STUDY MATERIAL:
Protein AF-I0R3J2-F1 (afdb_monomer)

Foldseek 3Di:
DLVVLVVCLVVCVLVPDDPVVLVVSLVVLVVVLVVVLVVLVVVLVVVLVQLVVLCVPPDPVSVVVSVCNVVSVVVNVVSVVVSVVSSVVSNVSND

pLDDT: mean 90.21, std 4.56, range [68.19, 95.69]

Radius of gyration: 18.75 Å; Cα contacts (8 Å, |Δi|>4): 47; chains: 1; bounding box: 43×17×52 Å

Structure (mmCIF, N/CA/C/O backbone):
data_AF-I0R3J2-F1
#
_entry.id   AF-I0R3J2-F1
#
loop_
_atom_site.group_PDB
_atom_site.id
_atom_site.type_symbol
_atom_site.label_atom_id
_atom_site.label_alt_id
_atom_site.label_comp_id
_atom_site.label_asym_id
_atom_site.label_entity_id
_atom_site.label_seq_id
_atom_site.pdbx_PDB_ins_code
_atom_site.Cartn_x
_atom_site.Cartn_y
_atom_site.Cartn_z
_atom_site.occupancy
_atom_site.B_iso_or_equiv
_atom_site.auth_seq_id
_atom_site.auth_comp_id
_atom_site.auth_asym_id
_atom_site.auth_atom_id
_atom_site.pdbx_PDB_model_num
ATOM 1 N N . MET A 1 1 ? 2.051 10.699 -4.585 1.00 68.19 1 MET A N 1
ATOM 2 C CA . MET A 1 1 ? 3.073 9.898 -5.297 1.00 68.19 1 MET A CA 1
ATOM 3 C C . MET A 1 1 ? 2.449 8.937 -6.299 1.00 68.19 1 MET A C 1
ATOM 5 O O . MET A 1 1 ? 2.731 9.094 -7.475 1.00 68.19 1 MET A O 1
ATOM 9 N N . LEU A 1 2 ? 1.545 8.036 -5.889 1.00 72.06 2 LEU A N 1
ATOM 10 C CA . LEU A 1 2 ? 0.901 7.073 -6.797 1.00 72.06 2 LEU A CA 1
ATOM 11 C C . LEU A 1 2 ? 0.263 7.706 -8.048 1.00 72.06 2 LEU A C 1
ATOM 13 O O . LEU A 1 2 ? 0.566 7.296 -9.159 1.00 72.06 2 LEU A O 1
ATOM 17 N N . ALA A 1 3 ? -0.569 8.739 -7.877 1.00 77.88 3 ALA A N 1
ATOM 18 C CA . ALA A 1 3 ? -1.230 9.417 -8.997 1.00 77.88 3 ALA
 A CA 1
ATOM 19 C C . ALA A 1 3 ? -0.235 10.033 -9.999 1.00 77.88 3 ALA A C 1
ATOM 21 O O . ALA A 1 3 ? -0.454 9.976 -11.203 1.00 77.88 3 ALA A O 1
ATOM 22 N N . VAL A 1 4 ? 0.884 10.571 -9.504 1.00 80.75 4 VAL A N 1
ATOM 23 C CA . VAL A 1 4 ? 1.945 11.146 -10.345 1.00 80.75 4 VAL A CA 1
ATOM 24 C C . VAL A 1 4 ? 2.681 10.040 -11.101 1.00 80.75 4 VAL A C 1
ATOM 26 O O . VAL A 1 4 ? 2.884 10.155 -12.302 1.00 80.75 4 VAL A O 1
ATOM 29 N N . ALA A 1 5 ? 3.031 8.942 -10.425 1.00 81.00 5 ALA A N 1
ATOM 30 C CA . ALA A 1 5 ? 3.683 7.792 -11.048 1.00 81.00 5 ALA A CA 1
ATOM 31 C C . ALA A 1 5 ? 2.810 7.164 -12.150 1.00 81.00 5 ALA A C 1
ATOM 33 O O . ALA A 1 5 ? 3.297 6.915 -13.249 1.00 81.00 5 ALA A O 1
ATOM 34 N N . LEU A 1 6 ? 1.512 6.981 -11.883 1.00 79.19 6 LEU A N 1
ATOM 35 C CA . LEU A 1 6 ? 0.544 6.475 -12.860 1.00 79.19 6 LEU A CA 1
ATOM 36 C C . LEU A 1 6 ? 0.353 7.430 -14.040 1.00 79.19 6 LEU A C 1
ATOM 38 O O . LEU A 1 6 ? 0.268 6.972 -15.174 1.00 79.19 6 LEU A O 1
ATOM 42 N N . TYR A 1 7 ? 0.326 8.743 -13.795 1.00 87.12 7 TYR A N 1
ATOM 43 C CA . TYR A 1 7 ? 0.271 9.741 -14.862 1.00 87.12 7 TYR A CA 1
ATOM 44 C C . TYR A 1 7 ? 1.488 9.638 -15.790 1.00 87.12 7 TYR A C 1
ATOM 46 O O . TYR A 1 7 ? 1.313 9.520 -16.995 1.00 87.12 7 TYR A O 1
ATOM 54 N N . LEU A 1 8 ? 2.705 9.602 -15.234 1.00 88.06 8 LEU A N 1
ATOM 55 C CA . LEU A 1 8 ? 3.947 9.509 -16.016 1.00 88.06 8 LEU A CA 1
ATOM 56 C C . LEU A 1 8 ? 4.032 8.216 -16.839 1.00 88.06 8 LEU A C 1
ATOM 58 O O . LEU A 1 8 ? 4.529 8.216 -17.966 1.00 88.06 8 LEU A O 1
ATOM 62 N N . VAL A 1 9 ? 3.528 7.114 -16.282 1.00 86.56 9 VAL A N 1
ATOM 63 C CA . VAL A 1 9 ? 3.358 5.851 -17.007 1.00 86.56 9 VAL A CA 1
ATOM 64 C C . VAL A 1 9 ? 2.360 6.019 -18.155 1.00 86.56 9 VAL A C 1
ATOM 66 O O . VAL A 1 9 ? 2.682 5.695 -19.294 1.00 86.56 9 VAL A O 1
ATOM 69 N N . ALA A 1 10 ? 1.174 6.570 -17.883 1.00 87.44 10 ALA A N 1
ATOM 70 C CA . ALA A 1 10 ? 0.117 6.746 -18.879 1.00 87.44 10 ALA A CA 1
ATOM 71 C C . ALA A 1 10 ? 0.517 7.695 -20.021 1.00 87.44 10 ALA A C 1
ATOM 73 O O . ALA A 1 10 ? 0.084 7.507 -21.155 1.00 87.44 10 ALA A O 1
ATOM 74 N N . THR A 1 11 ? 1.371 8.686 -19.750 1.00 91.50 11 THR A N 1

==

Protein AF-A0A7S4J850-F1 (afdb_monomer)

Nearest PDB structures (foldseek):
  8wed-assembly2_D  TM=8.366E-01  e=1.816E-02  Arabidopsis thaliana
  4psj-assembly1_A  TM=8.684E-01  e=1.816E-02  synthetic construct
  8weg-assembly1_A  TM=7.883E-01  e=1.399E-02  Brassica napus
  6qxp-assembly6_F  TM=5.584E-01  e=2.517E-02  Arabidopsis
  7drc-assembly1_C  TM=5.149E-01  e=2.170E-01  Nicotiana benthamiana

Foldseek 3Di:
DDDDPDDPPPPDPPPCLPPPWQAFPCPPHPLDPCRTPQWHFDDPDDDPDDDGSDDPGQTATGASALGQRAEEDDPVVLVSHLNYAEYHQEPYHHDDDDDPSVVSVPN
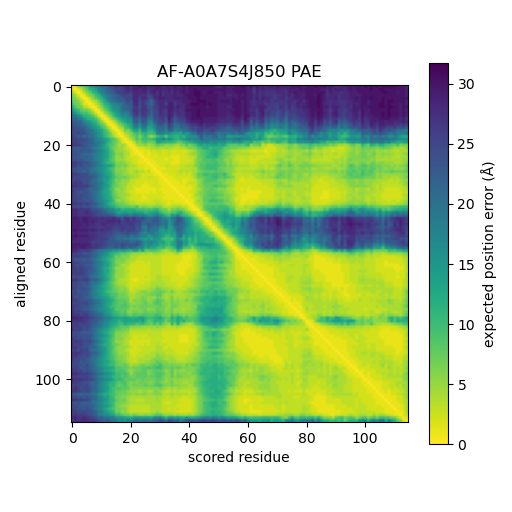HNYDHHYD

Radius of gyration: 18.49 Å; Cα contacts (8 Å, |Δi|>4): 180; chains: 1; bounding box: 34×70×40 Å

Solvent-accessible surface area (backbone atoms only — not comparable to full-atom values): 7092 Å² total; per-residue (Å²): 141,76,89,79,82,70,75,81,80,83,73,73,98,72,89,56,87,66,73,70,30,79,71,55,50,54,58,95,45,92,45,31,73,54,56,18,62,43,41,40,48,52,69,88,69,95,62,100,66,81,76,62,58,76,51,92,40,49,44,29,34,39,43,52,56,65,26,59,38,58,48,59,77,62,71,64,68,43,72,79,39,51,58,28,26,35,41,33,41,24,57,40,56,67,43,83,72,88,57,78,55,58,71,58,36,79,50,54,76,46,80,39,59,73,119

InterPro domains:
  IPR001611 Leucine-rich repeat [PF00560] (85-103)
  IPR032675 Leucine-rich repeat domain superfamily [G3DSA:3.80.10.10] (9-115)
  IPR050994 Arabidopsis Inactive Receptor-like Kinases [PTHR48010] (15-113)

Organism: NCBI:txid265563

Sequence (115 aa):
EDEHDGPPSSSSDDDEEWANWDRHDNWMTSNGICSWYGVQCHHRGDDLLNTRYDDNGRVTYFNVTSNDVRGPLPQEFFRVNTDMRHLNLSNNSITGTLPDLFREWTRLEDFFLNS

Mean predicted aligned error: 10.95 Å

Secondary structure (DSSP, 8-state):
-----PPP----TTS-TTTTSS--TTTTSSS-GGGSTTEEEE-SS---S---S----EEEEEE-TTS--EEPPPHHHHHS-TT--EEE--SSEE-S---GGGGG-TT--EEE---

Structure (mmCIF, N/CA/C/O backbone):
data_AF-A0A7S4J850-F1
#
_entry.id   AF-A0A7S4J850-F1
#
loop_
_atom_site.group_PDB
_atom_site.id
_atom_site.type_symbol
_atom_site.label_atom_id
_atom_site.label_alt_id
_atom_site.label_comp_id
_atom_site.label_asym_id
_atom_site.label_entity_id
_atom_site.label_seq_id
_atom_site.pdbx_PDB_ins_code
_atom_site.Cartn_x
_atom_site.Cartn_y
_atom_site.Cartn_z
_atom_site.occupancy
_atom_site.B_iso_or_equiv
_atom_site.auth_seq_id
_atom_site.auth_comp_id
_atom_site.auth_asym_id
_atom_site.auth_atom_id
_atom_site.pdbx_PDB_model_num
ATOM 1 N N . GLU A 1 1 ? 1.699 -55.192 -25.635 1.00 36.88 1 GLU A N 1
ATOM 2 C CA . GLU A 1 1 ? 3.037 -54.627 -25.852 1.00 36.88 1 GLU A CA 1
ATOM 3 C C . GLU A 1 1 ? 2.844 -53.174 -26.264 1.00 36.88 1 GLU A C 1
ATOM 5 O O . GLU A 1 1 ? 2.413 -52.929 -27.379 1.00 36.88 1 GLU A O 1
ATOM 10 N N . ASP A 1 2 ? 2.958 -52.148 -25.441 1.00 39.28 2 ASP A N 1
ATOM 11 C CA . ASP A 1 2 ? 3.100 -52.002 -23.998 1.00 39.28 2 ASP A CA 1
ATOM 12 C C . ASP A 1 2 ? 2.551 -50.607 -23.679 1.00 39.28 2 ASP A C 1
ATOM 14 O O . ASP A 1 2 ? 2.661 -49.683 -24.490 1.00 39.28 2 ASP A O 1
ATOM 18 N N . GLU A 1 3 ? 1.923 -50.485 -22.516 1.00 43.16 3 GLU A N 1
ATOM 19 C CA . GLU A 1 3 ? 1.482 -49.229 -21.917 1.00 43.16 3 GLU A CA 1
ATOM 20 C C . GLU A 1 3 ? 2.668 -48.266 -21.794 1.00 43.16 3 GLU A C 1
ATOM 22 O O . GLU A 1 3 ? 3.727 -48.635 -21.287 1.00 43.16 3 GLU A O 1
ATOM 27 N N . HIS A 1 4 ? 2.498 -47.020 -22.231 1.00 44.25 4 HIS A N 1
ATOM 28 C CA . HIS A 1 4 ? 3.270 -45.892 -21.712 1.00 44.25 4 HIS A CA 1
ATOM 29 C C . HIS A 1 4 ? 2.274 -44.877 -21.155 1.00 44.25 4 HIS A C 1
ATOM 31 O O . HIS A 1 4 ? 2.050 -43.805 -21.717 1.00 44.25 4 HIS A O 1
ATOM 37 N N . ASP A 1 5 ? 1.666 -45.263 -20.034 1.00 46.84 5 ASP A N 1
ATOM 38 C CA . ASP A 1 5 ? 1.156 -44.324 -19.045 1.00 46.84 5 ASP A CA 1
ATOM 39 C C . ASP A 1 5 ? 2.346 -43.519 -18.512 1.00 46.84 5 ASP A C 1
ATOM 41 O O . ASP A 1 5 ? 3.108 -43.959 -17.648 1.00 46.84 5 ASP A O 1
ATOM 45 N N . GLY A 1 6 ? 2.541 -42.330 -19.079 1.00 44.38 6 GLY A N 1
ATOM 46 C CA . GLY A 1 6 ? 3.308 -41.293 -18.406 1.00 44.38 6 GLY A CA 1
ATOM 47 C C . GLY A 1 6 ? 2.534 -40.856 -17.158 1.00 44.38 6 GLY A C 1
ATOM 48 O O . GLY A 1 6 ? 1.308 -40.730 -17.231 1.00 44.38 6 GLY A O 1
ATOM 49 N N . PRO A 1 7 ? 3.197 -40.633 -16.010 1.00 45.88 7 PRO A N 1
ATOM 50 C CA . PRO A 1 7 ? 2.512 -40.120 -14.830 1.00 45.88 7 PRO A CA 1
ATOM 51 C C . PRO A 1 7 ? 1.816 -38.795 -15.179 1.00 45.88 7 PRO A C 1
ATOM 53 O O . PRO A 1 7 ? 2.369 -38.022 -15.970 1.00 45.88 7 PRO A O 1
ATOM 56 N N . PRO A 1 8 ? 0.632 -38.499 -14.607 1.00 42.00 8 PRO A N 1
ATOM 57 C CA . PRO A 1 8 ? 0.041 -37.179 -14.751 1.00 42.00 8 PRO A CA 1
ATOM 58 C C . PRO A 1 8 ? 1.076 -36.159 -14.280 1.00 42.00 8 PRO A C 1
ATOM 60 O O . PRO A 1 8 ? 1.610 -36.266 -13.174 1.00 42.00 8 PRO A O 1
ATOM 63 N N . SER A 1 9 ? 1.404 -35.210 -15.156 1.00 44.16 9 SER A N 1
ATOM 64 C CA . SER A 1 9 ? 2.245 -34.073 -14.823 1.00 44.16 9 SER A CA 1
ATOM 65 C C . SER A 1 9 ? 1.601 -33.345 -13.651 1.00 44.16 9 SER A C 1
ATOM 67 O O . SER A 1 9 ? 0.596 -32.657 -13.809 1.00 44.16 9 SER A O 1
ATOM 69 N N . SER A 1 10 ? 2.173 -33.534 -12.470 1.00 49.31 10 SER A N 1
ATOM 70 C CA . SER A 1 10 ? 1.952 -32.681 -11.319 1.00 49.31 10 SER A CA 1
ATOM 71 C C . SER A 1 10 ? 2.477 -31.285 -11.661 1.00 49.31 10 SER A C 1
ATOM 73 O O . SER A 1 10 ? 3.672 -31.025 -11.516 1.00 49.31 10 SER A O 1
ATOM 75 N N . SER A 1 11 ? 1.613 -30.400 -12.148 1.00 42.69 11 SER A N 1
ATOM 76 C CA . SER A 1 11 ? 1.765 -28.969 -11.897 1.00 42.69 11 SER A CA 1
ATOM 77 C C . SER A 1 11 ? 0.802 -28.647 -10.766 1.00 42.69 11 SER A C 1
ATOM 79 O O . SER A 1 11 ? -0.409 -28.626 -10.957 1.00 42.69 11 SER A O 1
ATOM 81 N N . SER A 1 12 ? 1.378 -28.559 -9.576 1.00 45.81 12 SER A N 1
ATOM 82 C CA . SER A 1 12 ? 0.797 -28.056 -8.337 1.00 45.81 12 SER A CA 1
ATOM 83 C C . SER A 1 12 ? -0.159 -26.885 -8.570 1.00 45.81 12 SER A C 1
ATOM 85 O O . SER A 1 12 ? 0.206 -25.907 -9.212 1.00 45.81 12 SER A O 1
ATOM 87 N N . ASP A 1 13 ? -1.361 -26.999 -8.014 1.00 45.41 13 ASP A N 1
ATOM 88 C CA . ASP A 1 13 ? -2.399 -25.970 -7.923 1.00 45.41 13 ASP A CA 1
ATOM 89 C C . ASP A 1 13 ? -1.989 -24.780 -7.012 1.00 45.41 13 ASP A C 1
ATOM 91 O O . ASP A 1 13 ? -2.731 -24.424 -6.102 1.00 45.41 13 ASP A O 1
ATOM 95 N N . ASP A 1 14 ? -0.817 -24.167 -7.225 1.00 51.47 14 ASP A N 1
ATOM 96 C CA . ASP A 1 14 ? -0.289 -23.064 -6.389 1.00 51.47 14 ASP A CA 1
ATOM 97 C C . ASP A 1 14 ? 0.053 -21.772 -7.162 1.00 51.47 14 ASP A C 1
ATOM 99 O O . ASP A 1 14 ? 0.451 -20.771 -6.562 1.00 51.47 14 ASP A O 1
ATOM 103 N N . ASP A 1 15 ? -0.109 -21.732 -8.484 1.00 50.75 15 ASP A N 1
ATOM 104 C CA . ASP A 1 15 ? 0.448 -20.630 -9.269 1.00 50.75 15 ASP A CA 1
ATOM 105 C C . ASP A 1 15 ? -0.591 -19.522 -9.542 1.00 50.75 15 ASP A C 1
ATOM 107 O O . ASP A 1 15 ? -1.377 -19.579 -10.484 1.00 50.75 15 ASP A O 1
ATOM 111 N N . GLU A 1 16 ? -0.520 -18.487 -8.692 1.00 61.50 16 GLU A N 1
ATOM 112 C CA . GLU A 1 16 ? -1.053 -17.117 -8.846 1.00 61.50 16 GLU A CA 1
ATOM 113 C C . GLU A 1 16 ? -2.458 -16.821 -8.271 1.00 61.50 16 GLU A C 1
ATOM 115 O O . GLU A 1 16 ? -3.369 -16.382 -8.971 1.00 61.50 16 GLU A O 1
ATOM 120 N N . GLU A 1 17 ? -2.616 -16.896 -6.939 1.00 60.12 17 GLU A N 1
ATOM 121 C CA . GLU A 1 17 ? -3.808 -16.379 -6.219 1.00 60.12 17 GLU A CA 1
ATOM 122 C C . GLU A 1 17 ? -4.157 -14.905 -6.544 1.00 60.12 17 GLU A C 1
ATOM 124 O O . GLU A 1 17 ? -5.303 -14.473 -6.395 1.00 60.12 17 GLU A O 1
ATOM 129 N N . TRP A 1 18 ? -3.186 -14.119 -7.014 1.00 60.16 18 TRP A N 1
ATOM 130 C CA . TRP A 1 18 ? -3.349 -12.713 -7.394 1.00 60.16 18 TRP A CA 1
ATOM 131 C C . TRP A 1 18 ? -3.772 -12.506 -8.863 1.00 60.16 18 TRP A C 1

---

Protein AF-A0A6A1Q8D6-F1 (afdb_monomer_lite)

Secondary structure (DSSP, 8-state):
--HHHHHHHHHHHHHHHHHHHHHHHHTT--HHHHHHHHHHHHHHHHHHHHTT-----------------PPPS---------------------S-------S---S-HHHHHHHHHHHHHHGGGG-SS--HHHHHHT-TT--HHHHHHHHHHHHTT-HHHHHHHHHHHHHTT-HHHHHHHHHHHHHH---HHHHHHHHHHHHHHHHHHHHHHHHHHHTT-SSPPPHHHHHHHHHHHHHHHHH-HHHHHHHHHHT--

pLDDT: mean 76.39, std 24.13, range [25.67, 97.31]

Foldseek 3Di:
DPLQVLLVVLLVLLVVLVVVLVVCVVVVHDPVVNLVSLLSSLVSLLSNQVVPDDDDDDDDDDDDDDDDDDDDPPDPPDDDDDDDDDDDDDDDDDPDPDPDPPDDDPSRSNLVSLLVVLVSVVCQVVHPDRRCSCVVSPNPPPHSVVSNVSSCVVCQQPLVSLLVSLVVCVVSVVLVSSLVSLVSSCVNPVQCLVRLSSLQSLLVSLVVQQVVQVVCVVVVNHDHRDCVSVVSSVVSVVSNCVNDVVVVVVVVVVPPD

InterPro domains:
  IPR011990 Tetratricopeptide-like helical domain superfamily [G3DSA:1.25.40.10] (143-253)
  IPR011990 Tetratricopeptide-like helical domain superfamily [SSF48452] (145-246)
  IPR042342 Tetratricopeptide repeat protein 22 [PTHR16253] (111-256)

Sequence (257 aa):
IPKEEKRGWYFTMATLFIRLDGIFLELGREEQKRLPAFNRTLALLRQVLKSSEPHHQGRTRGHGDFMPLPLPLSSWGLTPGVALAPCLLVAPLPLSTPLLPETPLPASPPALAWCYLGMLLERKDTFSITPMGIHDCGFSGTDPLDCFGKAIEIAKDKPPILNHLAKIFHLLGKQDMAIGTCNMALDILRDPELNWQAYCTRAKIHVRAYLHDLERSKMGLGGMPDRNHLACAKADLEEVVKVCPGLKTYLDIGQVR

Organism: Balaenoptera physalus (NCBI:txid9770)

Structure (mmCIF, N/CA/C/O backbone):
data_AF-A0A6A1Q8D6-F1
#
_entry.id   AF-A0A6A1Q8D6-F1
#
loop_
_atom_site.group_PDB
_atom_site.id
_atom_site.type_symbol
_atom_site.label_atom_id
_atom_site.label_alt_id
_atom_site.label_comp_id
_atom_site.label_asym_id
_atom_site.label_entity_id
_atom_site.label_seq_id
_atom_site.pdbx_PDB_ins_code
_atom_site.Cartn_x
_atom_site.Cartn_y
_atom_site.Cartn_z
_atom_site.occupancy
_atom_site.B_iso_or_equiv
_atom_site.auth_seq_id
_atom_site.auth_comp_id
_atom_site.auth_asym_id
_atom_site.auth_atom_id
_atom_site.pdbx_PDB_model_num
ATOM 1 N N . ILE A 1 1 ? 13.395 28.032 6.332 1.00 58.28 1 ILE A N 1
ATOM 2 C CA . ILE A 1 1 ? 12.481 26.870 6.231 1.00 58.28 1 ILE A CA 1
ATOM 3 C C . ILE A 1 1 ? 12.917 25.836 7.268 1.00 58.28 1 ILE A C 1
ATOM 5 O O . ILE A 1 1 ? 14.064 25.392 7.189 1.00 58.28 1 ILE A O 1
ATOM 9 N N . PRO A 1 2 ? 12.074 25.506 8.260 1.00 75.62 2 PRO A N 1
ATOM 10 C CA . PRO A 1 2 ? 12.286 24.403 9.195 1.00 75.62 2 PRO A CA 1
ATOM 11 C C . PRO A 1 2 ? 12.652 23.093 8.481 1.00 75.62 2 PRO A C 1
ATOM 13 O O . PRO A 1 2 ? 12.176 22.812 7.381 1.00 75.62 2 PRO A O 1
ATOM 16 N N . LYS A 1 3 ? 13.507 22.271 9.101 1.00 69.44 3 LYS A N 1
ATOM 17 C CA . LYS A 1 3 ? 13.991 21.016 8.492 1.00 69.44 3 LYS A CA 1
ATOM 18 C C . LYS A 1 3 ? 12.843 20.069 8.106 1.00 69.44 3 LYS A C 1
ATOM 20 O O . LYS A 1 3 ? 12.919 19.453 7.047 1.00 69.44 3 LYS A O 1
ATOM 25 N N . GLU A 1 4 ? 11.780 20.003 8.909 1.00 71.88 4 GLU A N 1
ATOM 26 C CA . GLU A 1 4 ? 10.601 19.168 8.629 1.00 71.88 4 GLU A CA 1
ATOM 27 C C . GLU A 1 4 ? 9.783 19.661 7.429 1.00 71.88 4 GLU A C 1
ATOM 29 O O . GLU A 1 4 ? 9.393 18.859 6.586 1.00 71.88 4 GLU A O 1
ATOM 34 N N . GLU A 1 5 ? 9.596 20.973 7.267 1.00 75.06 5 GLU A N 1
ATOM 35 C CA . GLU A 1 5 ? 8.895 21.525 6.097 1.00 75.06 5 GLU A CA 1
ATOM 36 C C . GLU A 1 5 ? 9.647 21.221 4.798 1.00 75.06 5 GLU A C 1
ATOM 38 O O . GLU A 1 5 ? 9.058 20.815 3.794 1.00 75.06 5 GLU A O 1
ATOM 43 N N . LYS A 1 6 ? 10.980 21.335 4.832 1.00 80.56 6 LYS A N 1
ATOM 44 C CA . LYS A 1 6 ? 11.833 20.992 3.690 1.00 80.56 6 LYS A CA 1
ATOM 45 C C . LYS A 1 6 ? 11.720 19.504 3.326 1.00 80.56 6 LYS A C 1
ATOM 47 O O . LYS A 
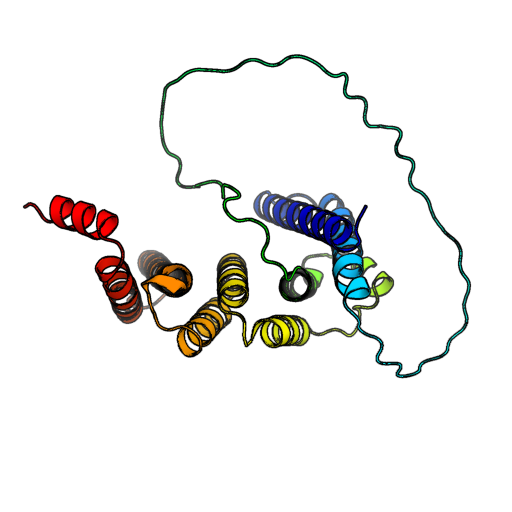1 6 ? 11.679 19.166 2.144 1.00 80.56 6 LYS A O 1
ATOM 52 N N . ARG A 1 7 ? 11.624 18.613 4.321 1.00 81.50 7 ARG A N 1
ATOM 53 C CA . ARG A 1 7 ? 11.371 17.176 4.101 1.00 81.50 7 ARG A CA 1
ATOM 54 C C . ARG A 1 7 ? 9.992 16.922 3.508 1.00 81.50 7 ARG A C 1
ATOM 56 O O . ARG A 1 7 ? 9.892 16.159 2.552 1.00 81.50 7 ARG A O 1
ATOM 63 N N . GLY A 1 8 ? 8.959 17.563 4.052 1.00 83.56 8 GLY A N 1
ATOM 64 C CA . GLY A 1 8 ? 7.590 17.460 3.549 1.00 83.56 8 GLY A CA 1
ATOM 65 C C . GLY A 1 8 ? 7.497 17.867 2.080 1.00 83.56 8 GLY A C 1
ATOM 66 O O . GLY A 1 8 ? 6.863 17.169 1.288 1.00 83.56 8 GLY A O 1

WORK ITEM:
Write out exactly the lines above between the line with "ATOM 31 O O" and the line with "ATOM 45 N N", inclusive, and nothing beyond them.

RESULT FOR THIS EXERCISE:
ATOM 31 O O . HIS A 1 4 ? 2.050 -43.805 -21.717 1.00 44.25 4 HIS A O 1
ATOM 37 N N . ASP A 1 5 ? 1.666 -45.263 -20.034 1.00 46.84 5 ASP A N 1
ATOM 38 C CA . ASP A 1 5 ? 1.156 -44.324 -19.045 1.00 46.84 5 ASP A CA 1
ATOM 39 C C . ASP A 1 5 ? 2.346 -43.519 -18.512 1.00 46.84 5 ASP A C 1
ATOM 41 O O . ASP A 1 5 ? 3.108 -43.959 -17.648 1.00 46.84 5 ASP A O 1
ATOM 45 N N . GLY A 1 6 ? 2.541 -42.330 -19.079 1.00 44.38 6 GLY A N 1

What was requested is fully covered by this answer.